A sample containing 67 wt. % of a iron aluminide alloy binder phase containing 24.4 wt. % aluminum and 33 wt % titanium diboride particulate phase was prepared by mixing iron aluminide powder containing 24.4 wt. % aluminum and titanium diboride powder to form a powder mixture. The powder mixture was placed in an alumina crucible, and heated in an evacuated furnace to 1450° C., held at that temperature for 2 hours, then cooled to room temperature. The measured density was, within experimental error, equal to the theoretical density.

EXAMPLE 3

A sample containing 80 wt. % of a iron aluminide alloy binder phase containing 24.4 wt. % aluminum and 20 wt. % zirconium diboride particulate phase was prepared by mixing iron aluminide powder containing 24.4 wt. % aluminum and zirconium diboride powder to form a powder mixture. The powder mixture was placed in an alumina crucible and heated in an evacuated furnace to 1450° C., held at that temperature for 15 minutes, then cooled to room temperature. The measured density of the resulting material was 97% of the theoretical density.

EXAMPLE 4

A sample containing 60 wt. % of a iron aluminide alloy binder phase containing 24.4 wt. % aluminum and 40 wt % zirconium diboride particulate phase was prepared by mixing iron aluminide powder containing 24.4 wt. % aluminum and titanium diboride powder to form a powder mixture. The powder mixture was placed in an alumina crucible and heated in an evacuated furnace to 1450° C., held at that temperature for 15 minutes, then cooled to room temperature. The measured density of the resulting material was 98% of the theoretical density.

EXAMPLE 5

A sample containing 50 wt. % of a iron aluminide alloy binder phase containing 24.4 wt. % aluminum and 50 wt % zirconium diboride particulate phases was prepared by mixing iron aluminide powder containing 24.4 wt. % aluminum and titanium diboride powder to form a powder mixture. The powder mixture was placed in an alumina crucible and heated in an evacuated furnace to 1450° C., held at that temperature for 15 minutes, then cooled to room temperature. The measured density of the resulting material was 97% of the theoretical density.

EXAMPLE 6

A sample containing 68 wt. % of a iron aluminide alloy binder phase containing 24.4 wt. % aluminum and 21 wt. % titanium diboride and 11 wt. % alumina particulate phases was prepared by mixing iron aluminide powder containing 24.4 wt. % aluminum, titanium diboride powder and alumina powder to form a powder mixture. The mixture was placed in an alumina crucible and heated in an evacuated furnace to 1450° C., held at that temperature for 15 minutes, then cooled to room temperature.
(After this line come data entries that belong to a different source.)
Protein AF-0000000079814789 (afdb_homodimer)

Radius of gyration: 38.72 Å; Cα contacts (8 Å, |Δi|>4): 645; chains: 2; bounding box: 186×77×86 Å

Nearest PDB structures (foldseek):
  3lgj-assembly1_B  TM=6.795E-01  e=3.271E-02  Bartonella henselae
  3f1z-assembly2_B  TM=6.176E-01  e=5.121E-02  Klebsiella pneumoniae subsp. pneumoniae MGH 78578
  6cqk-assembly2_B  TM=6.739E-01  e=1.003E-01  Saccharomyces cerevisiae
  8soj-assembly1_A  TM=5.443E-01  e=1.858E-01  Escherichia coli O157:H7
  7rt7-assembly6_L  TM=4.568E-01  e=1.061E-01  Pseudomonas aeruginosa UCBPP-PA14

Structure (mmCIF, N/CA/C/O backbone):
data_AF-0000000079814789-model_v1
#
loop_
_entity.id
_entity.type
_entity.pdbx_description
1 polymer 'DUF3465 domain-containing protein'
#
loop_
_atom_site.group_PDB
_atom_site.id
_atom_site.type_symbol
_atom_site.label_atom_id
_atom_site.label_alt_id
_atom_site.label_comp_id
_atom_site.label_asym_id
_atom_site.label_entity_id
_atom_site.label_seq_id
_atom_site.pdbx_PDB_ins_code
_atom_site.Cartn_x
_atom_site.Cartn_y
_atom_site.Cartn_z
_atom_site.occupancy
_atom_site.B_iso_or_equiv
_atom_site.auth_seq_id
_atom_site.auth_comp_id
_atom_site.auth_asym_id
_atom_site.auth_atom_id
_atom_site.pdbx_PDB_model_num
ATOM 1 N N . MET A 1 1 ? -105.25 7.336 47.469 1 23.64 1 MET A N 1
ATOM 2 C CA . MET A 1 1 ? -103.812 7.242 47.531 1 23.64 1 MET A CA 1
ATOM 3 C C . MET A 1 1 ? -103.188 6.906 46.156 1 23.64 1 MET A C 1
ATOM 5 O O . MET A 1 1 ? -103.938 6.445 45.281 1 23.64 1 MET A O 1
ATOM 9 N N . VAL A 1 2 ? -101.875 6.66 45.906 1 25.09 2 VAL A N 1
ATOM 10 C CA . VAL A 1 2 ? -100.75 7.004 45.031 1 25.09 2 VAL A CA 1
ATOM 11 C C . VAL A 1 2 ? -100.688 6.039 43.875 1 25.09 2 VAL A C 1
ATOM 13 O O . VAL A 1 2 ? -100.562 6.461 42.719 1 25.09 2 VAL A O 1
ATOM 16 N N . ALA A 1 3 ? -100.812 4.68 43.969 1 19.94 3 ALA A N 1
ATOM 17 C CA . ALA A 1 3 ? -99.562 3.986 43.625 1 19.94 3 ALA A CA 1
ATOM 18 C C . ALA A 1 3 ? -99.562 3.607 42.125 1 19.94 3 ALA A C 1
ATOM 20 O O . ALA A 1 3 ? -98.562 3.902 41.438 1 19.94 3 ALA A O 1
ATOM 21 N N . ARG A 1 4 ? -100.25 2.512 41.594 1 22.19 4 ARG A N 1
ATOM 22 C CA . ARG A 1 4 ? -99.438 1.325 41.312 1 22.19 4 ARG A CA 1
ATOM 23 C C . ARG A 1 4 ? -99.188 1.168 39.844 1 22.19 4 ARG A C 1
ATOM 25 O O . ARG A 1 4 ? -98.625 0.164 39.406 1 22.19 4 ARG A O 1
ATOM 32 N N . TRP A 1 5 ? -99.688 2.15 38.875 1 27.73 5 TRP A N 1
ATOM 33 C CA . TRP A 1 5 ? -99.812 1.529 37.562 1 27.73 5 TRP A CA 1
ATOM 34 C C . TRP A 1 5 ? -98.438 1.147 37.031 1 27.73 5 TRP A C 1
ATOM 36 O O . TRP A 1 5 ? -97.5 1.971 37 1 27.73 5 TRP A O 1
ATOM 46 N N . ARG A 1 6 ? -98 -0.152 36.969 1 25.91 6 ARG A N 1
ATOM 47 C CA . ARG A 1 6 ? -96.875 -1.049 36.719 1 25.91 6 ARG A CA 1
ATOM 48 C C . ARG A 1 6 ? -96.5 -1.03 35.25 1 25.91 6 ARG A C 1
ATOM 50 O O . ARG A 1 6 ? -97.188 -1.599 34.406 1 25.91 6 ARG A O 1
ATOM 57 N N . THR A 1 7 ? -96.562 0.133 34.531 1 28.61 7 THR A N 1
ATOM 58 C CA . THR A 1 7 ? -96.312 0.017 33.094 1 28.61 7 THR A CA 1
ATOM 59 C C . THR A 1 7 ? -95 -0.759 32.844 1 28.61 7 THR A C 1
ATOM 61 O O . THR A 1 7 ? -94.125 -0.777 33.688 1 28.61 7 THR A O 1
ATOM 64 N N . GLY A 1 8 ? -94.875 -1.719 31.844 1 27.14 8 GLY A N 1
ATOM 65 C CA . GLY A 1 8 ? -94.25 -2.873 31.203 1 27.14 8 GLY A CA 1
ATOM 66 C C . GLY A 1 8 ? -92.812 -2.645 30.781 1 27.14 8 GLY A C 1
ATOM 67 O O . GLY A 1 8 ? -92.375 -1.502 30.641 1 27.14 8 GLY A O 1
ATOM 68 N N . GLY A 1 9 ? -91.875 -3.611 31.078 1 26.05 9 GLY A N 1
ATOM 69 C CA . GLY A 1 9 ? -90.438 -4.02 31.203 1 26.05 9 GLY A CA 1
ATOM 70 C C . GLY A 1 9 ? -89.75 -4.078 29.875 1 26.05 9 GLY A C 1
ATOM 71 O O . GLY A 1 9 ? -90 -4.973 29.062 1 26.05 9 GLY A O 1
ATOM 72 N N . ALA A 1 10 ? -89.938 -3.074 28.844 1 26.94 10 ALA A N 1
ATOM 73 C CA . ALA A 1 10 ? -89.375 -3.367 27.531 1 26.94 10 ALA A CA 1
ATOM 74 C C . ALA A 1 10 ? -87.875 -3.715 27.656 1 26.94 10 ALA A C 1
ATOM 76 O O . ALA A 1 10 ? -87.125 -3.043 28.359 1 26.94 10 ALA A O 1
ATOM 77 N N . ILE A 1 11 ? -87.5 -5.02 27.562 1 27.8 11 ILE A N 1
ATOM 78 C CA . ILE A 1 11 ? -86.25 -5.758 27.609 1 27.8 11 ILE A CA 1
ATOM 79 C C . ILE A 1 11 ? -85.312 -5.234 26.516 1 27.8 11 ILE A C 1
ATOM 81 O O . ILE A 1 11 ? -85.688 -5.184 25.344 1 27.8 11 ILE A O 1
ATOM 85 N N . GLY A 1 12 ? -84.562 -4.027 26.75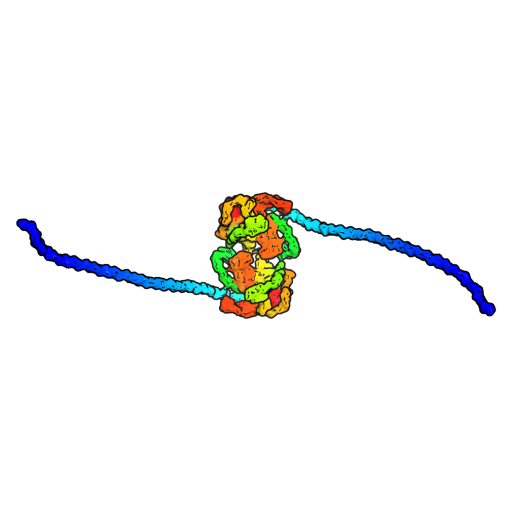 1 26.69 12 GLY A N 1
ATOM 86 C CA . GLY A 1 12 ? -83.562 -3.475 25.875 1 26.69 12 GLY A CA 1
ATOM 87 C C . GLY A 1 12 ? -82.5 -4.488 25.469 1 26.69 12 GLY A C 1
ATOM 88 O O . GLY A 1 12 ? -81.875 -5.086 26.328 1 26.69 12 GLY A O 1
ATOM 89 N N . LEU A 1 13 ? -82.812 -5.359 24.453 1 27.33 13 LEU A N 1
ATOM 90 C CA . LEU A 1 13 ? -81.875 -6.359 23.891 1 27.33 13 LEU A CA 1
ATOM 91 C C . LEU A 1 13 ? -80.562 -5.73 23.516 1 27.33 13 LEU A C 1
ATOM 93 O O . LEU A 1 13 ? -80.5 -4.797 22.719 1 27.33 13 LEU A O 1
ATOM 97 N N . ALA A 1 14 ? -79.688 -5.473 24.516 1 28.8 14 ALA A N 1
ATOM 98 C CA . ALA A 1 14 ? -78.312 -4.973 24.297 1 28.8 14 ALA A CA 1
ATOM 99 C C . ALA A 1 14 ? -77.562 -5.895 23.359 1 28.8 14 ALA A C 1
ATOM 101 O O . ALA A 1 14 ? -77.375 -7.082 23.656 1 28.8 14 ALA A O 1
ATOM 102 N N . MET A 1 15 ? -77.75 -5.77 22.016 1 26.7 15 MET A N 1
ATOM 103 C CA . MET A 1 15 ? -77 -6.551 21.016 1 26.7 15 MET A CA 1
ATOM 104 C C . MET A 1 15 ? -75.5 -6.41 21.234 1 26.7 15 MET A C 1
ATOM 106 O O . MET A 1 15 ? -75 -5.297 21.344 1 26.7 15 MET A O 1
ATOM 110 N N . ALA A 1 16 ? -74.875 -7.312 21.984 1 30.11 16 ALA A N 1
ATOM 111 C CA . ALA A 1 16 ? -73.438 -7.512 22.234 1 30.11 16 ALA A CA 1
ATOM 112 C C . ALA A 1 16 ? -72.688 -7.621 20.922 1 30.11 16 ALA A C 1
ATOM 114 O O . ALA A 1 16 ? -72.875 -8.562 20.141 1 30.11 16 ALA A O 1
ATOM 115 N N . LEU A 1 17 ? -72.562 -6.52 20.141 1 29.36 17 LEU A N 1
ATOM 116 C CA . LEU A 1 17 ? -71.75 -6.609 18.922 1 29.36 17 LEU A CA 1
ATOM 117 C C . LEU A 1 17 ? -70.375 -7.137 19.219 1 29.36 17 LEU A C 1
ATOM 119 O O . LEU A 1 17 ? -69.625 -6.566 20.047 1 29.36 17 LEU A O 1
ATOM 123 N N . VAL A 1 18 ? -70.188 -8.492 19.219 1 31.58 18 VAL A N 1
ATOM 124 C CA . VAL A 1 18 ? -68.938 -9.234 19.328 1 31.58 18 VAL A CA 1
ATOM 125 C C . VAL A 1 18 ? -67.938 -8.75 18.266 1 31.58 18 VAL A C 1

The measured density of the resulting material was 94% of the theoretical density.

EXAMPLE 7

A sample containing 60 wt. % of a iron aluminide alloy binder phase containing 24.4 wt. % aluminum and 45 wt. % titanium carbide particulate phases was prepared by mixing iron aluminide powder containing 24.4 wt. % aluminum and titanium carbide powder to form a powder mixture. The powder mixture was placed in an alumina crucible and heated in an evacuated furnace to 1450° C., held at that temperature for 15 minutes, then cooled to room temperature. The measured density of the resulting material was 99% of the theoretical density.

EXAMPLE 8

A sample containing 67 wt. % of a iron aluminide alloy binder phase containing 24.4 wt. % aluminum and 33 wt % titanium diboride particulate phase was prepared by mixing iron aluminide powder containing 24.4 wt. % aluminum and titanium diboride powder to form a powder mixture. The powder mixture was placed in an alumina crucible and heated in an evacuated furnace to 1450° C., held at that temperature for 15 minutes, then cooled to room temperature. A bend specimen was machined from it and tested in three-point bending. The fracture strength was determined to be 968 MPa.

EXAMPLE 9

A sample containing 60 wt. % of a iron aluminide alloy binder phase containing 24.4 wt. % aluminum and 40 wt % zirconium diboride particulate phase was prepared by mixing iron aluminide powder containing 24.4 wt. % aluminum and titanium diboride powder to form a powder mixture. The powder mixture was placed in an alumina crucible and heated in an evacuated furnace to 1450° C., held at that temperature for 15 minutes, then cooled to room temperature. A bend specimen with a chevron-notch in it was tested in three-point bending and the fracture toughness was determined to be 32 MPa m1/2. The hardness (Vickers hardness, 100 g load) of a sample with the same composition and fabricated in the same way was 850 kg/mm2 (9 GPa).

EXAMPLE 10

A sample containing 67 wt. % of a iron aluminide alloy binder phase containing 24.4 wt. % aluminum and 33 wt % titanium diboride particulate phase was prepared by mixing iron aluminide powder containing 24.4 wt. % aluminum and titanium diboride powder to form a powder mixture. The powder mixture was placed in an alumina crucible and heated in an evacuated furnace to 1450° C., held at that temperature for 15 minutes, then cooled to room temperature. One surface of the resulting material was polished and its dry wear resistance was measured by the reciprocation motion of a silicon nitride ball pressed against it. As compared to a silicon nitride ball sliding on a silicon nitride substrate, the wear rate was reduced by a factor of 30.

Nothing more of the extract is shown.